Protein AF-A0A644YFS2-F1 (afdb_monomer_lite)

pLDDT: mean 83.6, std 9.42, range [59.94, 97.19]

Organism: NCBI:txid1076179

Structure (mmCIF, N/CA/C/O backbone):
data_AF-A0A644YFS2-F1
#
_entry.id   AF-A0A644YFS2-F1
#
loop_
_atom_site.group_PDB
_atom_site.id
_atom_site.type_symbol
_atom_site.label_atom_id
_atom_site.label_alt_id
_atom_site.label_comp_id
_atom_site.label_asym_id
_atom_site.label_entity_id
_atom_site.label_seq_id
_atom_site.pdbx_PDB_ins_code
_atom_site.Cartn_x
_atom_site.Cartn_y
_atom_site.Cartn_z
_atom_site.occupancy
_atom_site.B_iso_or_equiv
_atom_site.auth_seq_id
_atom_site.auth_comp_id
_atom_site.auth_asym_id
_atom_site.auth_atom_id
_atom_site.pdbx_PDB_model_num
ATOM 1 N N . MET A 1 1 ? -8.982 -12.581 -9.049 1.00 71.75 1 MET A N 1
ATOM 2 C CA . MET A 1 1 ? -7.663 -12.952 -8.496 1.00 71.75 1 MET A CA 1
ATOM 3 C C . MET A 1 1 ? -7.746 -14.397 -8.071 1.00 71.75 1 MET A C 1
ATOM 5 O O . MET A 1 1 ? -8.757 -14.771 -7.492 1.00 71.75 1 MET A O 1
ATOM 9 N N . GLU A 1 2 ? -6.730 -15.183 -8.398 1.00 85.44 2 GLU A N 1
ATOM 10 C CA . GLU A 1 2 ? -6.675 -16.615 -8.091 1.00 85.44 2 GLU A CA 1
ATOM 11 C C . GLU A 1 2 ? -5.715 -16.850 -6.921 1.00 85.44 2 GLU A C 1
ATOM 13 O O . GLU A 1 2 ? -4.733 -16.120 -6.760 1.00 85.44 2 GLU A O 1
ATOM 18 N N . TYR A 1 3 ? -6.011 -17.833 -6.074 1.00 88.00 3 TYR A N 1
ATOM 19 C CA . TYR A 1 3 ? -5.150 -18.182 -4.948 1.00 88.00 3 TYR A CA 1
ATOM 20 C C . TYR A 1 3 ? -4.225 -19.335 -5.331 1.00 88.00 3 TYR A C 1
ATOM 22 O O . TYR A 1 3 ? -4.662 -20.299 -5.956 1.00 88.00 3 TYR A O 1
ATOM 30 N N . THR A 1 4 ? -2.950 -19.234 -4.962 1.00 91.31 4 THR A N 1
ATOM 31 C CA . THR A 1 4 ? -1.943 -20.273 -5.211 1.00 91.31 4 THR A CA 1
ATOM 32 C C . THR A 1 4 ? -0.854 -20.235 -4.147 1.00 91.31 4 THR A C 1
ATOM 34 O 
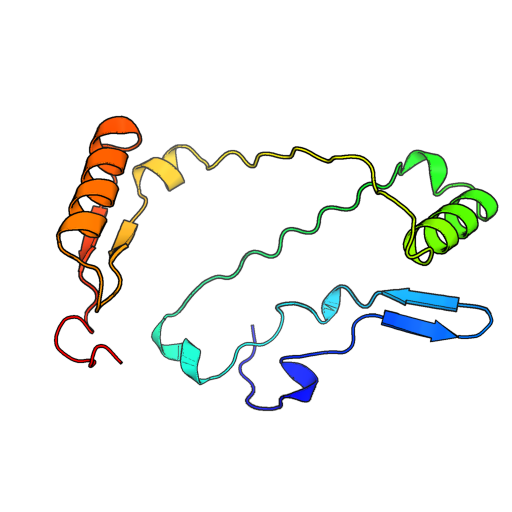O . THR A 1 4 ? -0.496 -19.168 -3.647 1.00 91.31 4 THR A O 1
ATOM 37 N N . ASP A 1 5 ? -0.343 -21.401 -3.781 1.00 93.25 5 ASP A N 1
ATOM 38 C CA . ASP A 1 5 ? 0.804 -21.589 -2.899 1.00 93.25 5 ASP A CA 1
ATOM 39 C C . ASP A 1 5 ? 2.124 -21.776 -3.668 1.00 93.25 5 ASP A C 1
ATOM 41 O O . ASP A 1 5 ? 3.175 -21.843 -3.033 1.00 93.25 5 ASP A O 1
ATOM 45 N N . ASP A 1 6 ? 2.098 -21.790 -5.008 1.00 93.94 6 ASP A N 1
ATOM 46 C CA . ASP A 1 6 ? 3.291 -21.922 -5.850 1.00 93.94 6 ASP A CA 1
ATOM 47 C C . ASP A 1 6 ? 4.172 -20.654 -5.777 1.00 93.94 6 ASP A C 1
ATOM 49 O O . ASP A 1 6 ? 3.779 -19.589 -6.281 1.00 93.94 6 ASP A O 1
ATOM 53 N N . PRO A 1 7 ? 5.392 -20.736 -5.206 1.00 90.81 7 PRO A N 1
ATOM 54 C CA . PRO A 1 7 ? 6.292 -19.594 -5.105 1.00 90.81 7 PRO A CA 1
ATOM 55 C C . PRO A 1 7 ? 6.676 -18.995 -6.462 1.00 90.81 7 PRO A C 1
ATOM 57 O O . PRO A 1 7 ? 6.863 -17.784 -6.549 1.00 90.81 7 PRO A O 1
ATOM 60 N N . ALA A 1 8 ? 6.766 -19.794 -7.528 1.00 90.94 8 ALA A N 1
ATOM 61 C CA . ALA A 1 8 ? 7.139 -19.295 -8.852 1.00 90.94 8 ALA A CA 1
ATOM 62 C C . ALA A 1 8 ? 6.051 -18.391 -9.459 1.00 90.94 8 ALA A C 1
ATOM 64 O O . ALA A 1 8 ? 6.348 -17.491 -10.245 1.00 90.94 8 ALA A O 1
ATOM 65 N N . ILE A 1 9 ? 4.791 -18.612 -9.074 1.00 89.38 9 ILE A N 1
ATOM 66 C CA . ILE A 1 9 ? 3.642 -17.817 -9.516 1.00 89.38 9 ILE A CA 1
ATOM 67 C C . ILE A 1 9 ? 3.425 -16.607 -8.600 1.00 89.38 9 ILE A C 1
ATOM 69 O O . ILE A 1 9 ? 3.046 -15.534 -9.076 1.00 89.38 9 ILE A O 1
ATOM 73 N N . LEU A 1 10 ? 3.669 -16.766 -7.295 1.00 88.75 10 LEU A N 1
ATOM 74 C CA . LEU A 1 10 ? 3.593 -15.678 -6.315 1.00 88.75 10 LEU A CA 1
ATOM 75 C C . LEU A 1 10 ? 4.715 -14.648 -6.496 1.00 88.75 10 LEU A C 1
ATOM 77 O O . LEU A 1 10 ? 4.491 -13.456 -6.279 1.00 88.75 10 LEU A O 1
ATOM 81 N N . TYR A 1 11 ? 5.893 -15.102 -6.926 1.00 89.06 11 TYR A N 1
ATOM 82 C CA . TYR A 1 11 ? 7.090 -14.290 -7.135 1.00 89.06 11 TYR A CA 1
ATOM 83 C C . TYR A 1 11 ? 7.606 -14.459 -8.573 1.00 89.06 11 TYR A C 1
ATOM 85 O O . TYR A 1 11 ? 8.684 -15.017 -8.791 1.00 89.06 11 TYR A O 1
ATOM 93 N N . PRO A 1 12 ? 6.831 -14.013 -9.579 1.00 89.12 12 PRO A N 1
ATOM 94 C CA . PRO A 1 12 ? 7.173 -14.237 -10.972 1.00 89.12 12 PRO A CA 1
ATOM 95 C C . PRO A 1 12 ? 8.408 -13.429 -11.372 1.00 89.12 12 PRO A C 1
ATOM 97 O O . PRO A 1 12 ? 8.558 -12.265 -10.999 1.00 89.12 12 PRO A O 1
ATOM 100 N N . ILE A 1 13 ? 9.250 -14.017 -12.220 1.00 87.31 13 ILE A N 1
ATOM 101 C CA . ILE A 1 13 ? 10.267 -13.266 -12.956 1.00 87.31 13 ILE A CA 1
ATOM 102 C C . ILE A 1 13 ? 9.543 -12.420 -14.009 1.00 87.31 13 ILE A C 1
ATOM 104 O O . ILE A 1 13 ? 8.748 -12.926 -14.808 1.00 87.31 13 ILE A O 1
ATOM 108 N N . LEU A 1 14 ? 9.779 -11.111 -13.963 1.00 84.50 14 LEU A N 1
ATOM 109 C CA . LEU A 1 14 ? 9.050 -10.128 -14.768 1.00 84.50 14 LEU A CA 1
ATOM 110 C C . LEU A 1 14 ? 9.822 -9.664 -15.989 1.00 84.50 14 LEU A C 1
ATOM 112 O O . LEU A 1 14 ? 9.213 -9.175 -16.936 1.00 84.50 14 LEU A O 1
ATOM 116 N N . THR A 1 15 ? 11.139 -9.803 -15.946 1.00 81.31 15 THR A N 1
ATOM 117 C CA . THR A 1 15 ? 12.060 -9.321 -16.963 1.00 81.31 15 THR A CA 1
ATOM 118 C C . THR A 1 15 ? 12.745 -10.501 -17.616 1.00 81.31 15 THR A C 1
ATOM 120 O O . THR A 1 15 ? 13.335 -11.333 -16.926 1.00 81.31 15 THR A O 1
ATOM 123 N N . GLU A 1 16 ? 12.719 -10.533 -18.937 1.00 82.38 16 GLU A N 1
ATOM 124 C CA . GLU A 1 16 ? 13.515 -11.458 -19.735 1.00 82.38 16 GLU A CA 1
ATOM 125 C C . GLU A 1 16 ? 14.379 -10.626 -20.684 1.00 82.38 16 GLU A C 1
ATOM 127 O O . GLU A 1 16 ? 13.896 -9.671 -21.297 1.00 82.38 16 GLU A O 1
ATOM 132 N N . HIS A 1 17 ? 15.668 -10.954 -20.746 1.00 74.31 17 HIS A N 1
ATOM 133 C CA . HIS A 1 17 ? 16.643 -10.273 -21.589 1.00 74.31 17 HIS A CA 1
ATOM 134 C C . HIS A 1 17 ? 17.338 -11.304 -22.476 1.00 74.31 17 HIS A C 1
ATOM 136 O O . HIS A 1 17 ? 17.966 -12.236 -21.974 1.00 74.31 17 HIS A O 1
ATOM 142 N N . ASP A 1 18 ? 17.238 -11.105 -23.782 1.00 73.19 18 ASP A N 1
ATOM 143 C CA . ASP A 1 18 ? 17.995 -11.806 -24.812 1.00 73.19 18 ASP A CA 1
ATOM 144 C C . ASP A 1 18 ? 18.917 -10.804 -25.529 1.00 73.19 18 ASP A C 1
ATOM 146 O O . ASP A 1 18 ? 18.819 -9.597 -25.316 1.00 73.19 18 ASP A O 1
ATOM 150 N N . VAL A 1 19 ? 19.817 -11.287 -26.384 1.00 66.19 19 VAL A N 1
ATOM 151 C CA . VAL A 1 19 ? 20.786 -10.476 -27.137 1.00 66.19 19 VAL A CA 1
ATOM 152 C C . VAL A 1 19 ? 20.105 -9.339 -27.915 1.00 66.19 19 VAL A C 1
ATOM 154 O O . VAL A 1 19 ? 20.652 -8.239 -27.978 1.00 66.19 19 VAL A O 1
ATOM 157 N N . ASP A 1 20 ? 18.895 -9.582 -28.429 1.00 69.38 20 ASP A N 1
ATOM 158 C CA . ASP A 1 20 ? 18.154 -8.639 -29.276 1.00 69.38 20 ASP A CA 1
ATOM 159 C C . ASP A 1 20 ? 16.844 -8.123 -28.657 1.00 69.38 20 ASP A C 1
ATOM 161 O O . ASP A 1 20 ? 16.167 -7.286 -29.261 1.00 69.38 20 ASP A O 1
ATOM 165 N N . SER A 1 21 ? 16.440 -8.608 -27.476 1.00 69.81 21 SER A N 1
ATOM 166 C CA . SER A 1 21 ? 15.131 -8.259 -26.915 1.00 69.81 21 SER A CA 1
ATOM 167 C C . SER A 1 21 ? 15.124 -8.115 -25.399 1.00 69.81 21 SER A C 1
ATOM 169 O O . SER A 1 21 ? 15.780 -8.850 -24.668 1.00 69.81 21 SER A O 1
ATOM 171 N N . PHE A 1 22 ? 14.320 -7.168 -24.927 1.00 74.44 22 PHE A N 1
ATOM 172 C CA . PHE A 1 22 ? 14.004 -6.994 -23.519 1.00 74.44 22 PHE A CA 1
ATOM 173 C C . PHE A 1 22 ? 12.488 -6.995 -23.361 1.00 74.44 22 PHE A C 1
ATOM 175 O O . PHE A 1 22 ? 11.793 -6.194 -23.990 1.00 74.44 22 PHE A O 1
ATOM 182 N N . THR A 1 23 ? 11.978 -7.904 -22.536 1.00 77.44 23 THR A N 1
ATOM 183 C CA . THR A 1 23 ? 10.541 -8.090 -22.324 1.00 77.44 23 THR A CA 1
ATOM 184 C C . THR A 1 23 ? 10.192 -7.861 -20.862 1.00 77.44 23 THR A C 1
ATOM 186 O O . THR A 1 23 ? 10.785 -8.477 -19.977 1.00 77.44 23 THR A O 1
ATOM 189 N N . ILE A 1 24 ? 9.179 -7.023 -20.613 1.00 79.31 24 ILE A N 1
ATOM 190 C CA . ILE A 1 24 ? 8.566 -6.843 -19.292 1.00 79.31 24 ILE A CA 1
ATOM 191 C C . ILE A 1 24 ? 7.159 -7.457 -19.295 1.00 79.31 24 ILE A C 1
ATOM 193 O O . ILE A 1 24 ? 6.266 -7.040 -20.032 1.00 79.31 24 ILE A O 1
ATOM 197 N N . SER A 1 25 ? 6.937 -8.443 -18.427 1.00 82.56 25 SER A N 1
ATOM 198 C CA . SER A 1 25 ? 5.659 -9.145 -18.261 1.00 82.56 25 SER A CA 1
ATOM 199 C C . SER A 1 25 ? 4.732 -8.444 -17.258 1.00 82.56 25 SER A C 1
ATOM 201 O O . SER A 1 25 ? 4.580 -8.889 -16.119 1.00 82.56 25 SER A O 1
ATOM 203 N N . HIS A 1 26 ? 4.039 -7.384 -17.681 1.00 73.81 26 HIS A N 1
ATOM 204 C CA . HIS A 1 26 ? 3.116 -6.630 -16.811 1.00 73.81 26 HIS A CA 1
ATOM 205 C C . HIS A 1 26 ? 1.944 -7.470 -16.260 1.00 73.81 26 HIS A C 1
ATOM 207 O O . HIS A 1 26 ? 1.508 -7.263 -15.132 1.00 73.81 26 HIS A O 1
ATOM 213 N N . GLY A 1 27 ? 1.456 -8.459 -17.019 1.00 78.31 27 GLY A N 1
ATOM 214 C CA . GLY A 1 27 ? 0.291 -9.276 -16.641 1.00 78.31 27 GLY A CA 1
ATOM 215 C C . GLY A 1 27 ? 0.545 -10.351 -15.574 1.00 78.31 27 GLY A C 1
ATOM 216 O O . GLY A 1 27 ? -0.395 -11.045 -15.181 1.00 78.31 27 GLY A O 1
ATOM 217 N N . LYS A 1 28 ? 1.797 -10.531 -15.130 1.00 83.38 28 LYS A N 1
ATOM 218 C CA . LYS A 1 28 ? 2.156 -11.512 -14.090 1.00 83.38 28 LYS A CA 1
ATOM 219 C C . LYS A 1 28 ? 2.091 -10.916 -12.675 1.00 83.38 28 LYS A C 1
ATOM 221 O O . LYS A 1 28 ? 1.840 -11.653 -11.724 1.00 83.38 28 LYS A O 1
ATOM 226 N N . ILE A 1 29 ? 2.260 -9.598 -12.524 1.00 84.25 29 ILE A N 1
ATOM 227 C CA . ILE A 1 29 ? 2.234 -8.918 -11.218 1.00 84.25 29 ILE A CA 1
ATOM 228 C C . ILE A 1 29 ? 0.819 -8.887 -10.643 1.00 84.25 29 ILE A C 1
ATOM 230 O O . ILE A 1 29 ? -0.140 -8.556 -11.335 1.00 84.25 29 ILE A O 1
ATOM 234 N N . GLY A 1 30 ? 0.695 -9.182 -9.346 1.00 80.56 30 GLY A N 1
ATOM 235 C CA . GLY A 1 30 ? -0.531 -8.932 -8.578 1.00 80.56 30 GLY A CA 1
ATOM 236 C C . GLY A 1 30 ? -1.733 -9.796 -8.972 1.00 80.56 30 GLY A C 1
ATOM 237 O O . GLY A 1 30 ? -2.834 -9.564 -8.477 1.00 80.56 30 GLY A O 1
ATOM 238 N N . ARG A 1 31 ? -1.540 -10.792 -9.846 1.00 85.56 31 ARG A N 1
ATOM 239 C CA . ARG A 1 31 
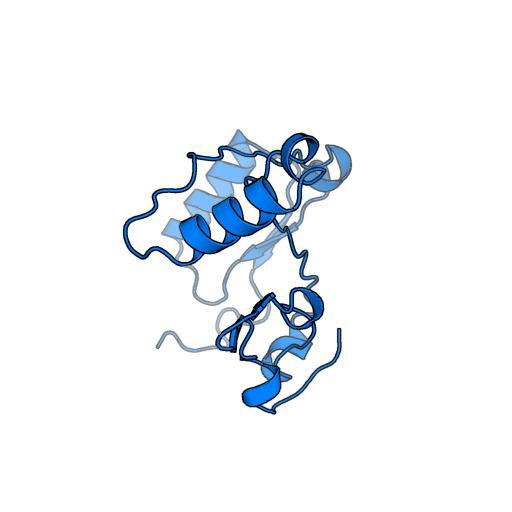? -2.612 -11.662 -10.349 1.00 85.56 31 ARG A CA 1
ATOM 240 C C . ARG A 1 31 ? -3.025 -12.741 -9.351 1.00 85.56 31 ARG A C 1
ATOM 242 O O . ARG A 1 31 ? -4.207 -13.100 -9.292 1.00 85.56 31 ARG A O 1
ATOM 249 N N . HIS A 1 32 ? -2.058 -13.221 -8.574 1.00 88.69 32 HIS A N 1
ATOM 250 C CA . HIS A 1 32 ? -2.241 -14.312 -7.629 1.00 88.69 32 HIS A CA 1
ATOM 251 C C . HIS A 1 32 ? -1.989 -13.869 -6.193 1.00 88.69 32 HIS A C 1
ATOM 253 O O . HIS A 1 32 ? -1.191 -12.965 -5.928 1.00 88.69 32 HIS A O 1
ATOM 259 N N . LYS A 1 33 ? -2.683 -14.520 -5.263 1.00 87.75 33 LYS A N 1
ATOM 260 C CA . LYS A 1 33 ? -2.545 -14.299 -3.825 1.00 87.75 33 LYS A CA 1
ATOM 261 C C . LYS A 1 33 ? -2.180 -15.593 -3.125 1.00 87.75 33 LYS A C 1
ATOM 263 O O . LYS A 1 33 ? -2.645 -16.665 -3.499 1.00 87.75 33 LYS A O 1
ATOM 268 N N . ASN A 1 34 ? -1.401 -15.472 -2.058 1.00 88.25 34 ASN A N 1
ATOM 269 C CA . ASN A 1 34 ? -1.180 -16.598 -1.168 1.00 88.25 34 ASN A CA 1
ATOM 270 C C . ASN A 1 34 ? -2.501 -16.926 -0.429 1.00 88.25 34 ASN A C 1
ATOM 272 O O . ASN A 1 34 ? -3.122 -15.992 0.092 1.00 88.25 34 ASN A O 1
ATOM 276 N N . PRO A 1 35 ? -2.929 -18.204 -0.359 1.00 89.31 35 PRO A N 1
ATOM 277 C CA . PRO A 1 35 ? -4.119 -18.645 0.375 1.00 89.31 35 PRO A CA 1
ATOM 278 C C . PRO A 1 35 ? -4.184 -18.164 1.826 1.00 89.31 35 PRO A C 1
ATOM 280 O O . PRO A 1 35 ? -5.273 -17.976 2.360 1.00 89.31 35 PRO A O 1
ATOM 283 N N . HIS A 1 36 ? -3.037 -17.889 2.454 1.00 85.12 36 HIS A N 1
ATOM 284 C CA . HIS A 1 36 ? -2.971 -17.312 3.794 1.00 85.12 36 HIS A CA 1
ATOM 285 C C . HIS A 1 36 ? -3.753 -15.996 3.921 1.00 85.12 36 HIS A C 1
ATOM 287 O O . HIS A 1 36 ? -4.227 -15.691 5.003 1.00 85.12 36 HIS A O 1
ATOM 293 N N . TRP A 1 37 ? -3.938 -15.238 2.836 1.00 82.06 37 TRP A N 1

- - - - -

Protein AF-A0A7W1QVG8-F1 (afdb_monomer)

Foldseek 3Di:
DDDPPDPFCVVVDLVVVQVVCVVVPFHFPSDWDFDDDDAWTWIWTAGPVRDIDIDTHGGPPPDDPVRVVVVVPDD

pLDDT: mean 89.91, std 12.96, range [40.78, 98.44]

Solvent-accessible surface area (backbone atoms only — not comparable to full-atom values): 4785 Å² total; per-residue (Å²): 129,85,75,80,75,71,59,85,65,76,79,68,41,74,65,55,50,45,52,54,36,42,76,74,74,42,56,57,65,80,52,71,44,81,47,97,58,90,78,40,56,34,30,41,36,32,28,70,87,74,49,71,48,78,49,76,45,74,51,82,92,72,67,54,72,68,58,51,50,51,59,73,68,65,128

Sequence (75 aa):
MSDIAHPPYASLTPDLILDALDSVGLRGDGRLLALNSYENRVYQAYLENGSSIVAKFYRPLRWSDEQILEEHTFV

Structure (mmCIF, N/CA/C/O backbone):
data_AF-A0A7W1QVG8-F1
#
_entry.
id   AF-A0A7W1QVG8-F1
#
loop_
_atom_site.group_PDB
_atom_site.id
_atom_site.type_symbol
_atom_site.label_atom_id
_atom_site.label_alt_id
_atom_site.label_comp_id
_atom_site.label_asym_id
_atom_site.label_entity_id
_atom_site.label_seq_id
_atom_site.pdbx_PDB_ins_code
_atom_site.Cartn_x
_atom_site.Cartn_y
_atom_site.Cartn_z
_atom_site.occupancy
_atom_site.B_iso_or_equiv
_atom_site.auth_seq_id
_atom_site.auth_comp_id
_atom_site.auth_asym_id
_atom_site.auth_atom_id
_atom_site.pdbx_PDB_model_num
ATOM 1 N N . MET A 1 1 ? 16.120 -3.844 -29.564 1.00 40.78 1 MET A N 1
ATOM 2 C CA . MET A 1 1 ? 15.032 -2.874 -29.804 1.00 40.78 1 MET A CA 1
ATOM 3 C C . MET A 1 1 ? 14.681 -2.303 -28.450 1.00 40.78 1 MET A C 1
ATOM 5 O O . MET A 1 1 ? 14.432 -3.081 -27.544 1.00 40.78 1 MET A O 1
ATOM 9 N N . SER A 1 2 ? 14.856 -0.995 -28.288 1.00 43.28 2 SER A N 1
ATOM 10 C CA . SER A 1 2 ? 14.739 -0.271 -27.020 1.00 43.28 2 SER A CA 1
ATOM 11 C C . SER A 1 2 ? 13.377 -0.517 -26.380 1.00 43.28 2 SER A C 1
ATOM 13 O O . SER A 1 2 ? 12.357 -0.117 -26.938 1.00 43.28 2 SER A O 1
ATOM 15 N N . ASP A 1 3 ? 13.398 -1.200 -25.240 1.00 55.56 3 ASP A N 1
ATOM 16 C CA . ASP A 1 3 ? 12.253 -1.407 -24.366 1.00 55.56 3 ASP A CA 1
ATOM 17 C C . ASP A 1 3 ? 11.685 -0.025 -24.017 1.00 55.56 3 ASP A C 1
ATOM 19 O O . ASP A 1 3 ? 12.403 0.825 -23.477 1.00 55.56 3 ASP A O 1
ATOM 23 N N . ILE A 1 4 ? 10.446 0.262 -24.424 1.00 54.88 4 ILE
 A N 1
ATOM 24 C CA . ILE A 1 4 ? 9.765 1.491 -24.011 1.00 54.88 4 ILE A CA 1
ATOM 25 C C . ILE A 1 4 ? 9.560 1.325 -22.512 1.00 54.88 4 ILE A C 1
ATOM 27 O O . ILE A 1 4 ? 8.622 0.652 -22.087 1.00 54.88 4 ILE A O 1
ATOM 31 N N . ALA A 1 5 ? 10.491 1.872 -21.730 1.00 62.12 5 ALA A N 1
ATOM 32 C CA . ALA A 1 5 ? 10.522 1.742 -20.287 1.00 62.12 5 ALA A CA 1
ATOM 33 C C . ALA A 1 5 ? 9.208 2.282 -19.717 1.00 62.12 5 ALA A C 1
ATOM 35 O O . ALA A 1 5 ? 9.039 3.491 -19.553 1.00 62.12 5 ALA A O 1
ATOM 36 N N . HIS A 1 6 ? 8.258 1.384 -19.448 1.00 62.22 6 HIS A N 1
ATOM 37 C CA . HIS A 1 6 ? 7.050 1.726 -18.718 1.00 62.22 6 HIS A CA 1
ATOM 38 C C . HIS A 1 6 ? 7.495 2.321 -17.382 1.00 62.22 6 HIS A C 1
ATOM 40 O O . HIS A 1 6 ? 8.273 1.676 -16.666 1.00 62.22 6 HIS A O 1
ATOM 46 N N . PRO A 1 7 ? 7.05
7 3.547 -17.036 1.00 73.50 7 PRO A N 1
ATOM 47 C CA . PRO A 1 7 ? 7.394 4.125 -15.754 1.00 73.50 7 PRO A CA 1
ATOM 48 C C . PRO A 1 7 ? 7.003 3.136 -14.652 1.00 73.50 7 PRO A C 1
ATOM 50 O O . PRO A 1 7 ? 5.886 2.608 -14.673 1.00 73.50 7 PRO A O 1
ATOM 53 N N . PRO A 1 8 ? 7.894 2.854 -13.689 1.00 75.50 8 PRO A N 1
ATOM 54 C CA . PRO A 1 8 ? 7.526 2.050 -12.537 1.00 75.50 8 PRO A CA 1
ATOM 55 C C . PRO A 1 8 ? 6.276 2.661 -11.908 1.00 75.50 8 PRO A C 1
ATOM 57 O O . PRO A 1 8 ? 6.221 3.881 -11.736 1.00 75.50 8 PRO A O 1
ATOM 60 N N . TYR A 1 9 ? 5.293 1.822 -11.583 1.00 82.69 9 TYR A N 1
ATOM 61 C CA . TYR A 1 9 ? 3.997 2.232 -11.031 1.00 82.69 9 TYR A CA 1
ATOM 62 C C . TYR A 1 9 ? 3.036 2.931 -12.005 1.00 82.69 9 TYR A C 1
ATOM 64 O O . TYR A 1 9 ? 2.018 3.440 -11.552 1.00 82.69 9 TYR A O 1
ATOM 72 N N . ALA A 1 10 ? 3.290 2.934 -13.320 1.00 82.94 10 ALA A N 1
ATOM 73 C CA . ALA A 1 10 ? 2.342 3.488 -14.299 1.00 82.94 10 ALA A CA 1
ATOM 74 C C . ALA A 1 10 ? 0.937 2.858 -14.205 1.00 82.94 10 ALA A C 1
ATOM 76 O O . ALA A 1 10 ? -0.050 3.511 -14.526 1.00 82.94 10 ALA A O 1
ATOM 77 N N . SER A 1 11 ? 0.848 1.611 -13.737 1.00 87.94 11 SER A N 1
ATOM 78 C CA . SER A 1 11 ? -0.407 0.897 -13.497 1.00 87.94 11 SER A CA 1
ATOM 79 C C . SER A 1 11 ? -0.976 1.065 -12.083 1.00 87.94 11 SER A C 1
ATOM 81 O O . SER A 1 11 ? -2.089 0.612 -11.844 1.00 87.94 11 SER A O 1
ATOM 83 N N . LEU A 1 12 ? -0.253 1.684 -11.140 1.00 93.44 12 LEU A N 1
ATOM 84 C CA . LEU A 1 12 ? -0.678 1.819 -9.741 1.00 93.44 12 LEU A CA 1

- - - - -

Using the records above, set down exactly the lines from the one with "ATOM 142 N N" through the one with "ATOM 191 C C", inclusive, and nothing more.

ATOM 142 N N . ASP A 1 18 ? 17.238 -11.105 -23.782 1.00 73.19 18 ASP A N 1
ATOM 143 C CA . ASP A 1 18 ? 17.995 -11.806 -24.812 1.00 73.19 18 ASP A CA 1
ATOM 144 C C . ASP A 1 18 ? 18.917 -10.804 -25.529 1.00 73.19 18 ASP A C 1
ATOM 146 O O . ASP A 1 18 ? 18.819 -9.597 -25.316 1.00 73.19 18 ASP A O 1
ATOM 150 N N . VAL A 1 19 ? 19.817 -11.287 -26.384 1.00 66.19 19 VAL A N 1
ATOM 151 C CA . VAL A 1 19 ? 20.786 -10.476 -27.137 1.00 66.19 19 VAL A CA 1
ATOM 152 C C . VAL A 1 19 ? 20.105 -9.339 -27.915 1.00 66.19 19 VAL A C 1
ATOM 154 O O . VAL A 1 19 ? 20.652 -8.239 -27.978 1.00 66.19 19 VAL A O 1
ATOM 157 N N . ASP A 1 20 ? 18.895 -9.582 -28.429 1.00 69.38 20 ASP A N 1
ATOM 158 C CA . ASP A 1 20 ? 18.154 -8.639 -29.276 1.00 69.38 20 ASP A CA 1
ATOM 159 C C . ASP A 1 20 ? 16.844 -8.123 -28.657 1.00 69.38 20 ASP A C 1
ATOM 161 O O . ASP A 1 20 ? 16.167 -7.286 -29.261 1.00 69.38 20 ASP A O 1
ATOM 165 N N . SER A 1 21 ? 16.440 -8.608 -27.476 1.00 69.81 21 SER A N 1
ATOM 166 C CA . SER A 1 21 ? 15.131 -8.259 -26.915 1.00 69.81 21 SER A CA 1
ATOM 167 C C . SER A 1 21 ? 15.124 -8.115 -25.399 1.00 69.81 21 SER A C 1
ATOM 169 O O . SER A 1 21 ? 15.780 -8.850 -24.668 1.00 69.81 21 SER A O 1
ATOM 171 N N . PHE A 1 22 ? 14.320 -7.168 -24.927 1.00 74.44 22 PHE A N 1
ATOM 172 C CA . PHE A 1 22 ? 14.004 -6.994 -23.519 1.00 74.44 22 PHE A CA 1
ATOM 173 C C . PHE A 1 22 ? 12.488 -6.995 -23.361 1.00 74.44 22 PHE A C 1
ATOM 175 O O . PHE A 1 22 ? 11.793 -6.194 -23.990 1.00 74.44 22 PHE A O 1
ATOM 182 N N . THR A 1 23 ? 11.978 -7.904 -22.536 1.00 77.44 23 THR A N 1
ATOM 183 C CA . THR A 1 23 ? 10.541 -8.090 -22.324 1.00 77.44 23 THR A CA 1
ATOM 184 C C . THR A 1 23 ? 10.192 -7.861 -20.862 1.00 77.44 23 THR A C 1
ATOM 186 O O . THR A 1 23 ? 10.785 -8.477 -19.977 1.00 77.44 23 THR A O 1
ATOM 189 N N . ILE A 1 24 ? 9.179 -7.023 -20.613 1.00 79.31 24 ILE A N 1
ATOM 190 C CA . ILE A 1 24 ? 8.566 -6.843 -19.292 1.00 79.31 24 ILE A CA 1
ATOM 191 C C . ILE A 1 24 ? 7.159 -7.457 -19.295 1.00 79.31 24 ILE A C 1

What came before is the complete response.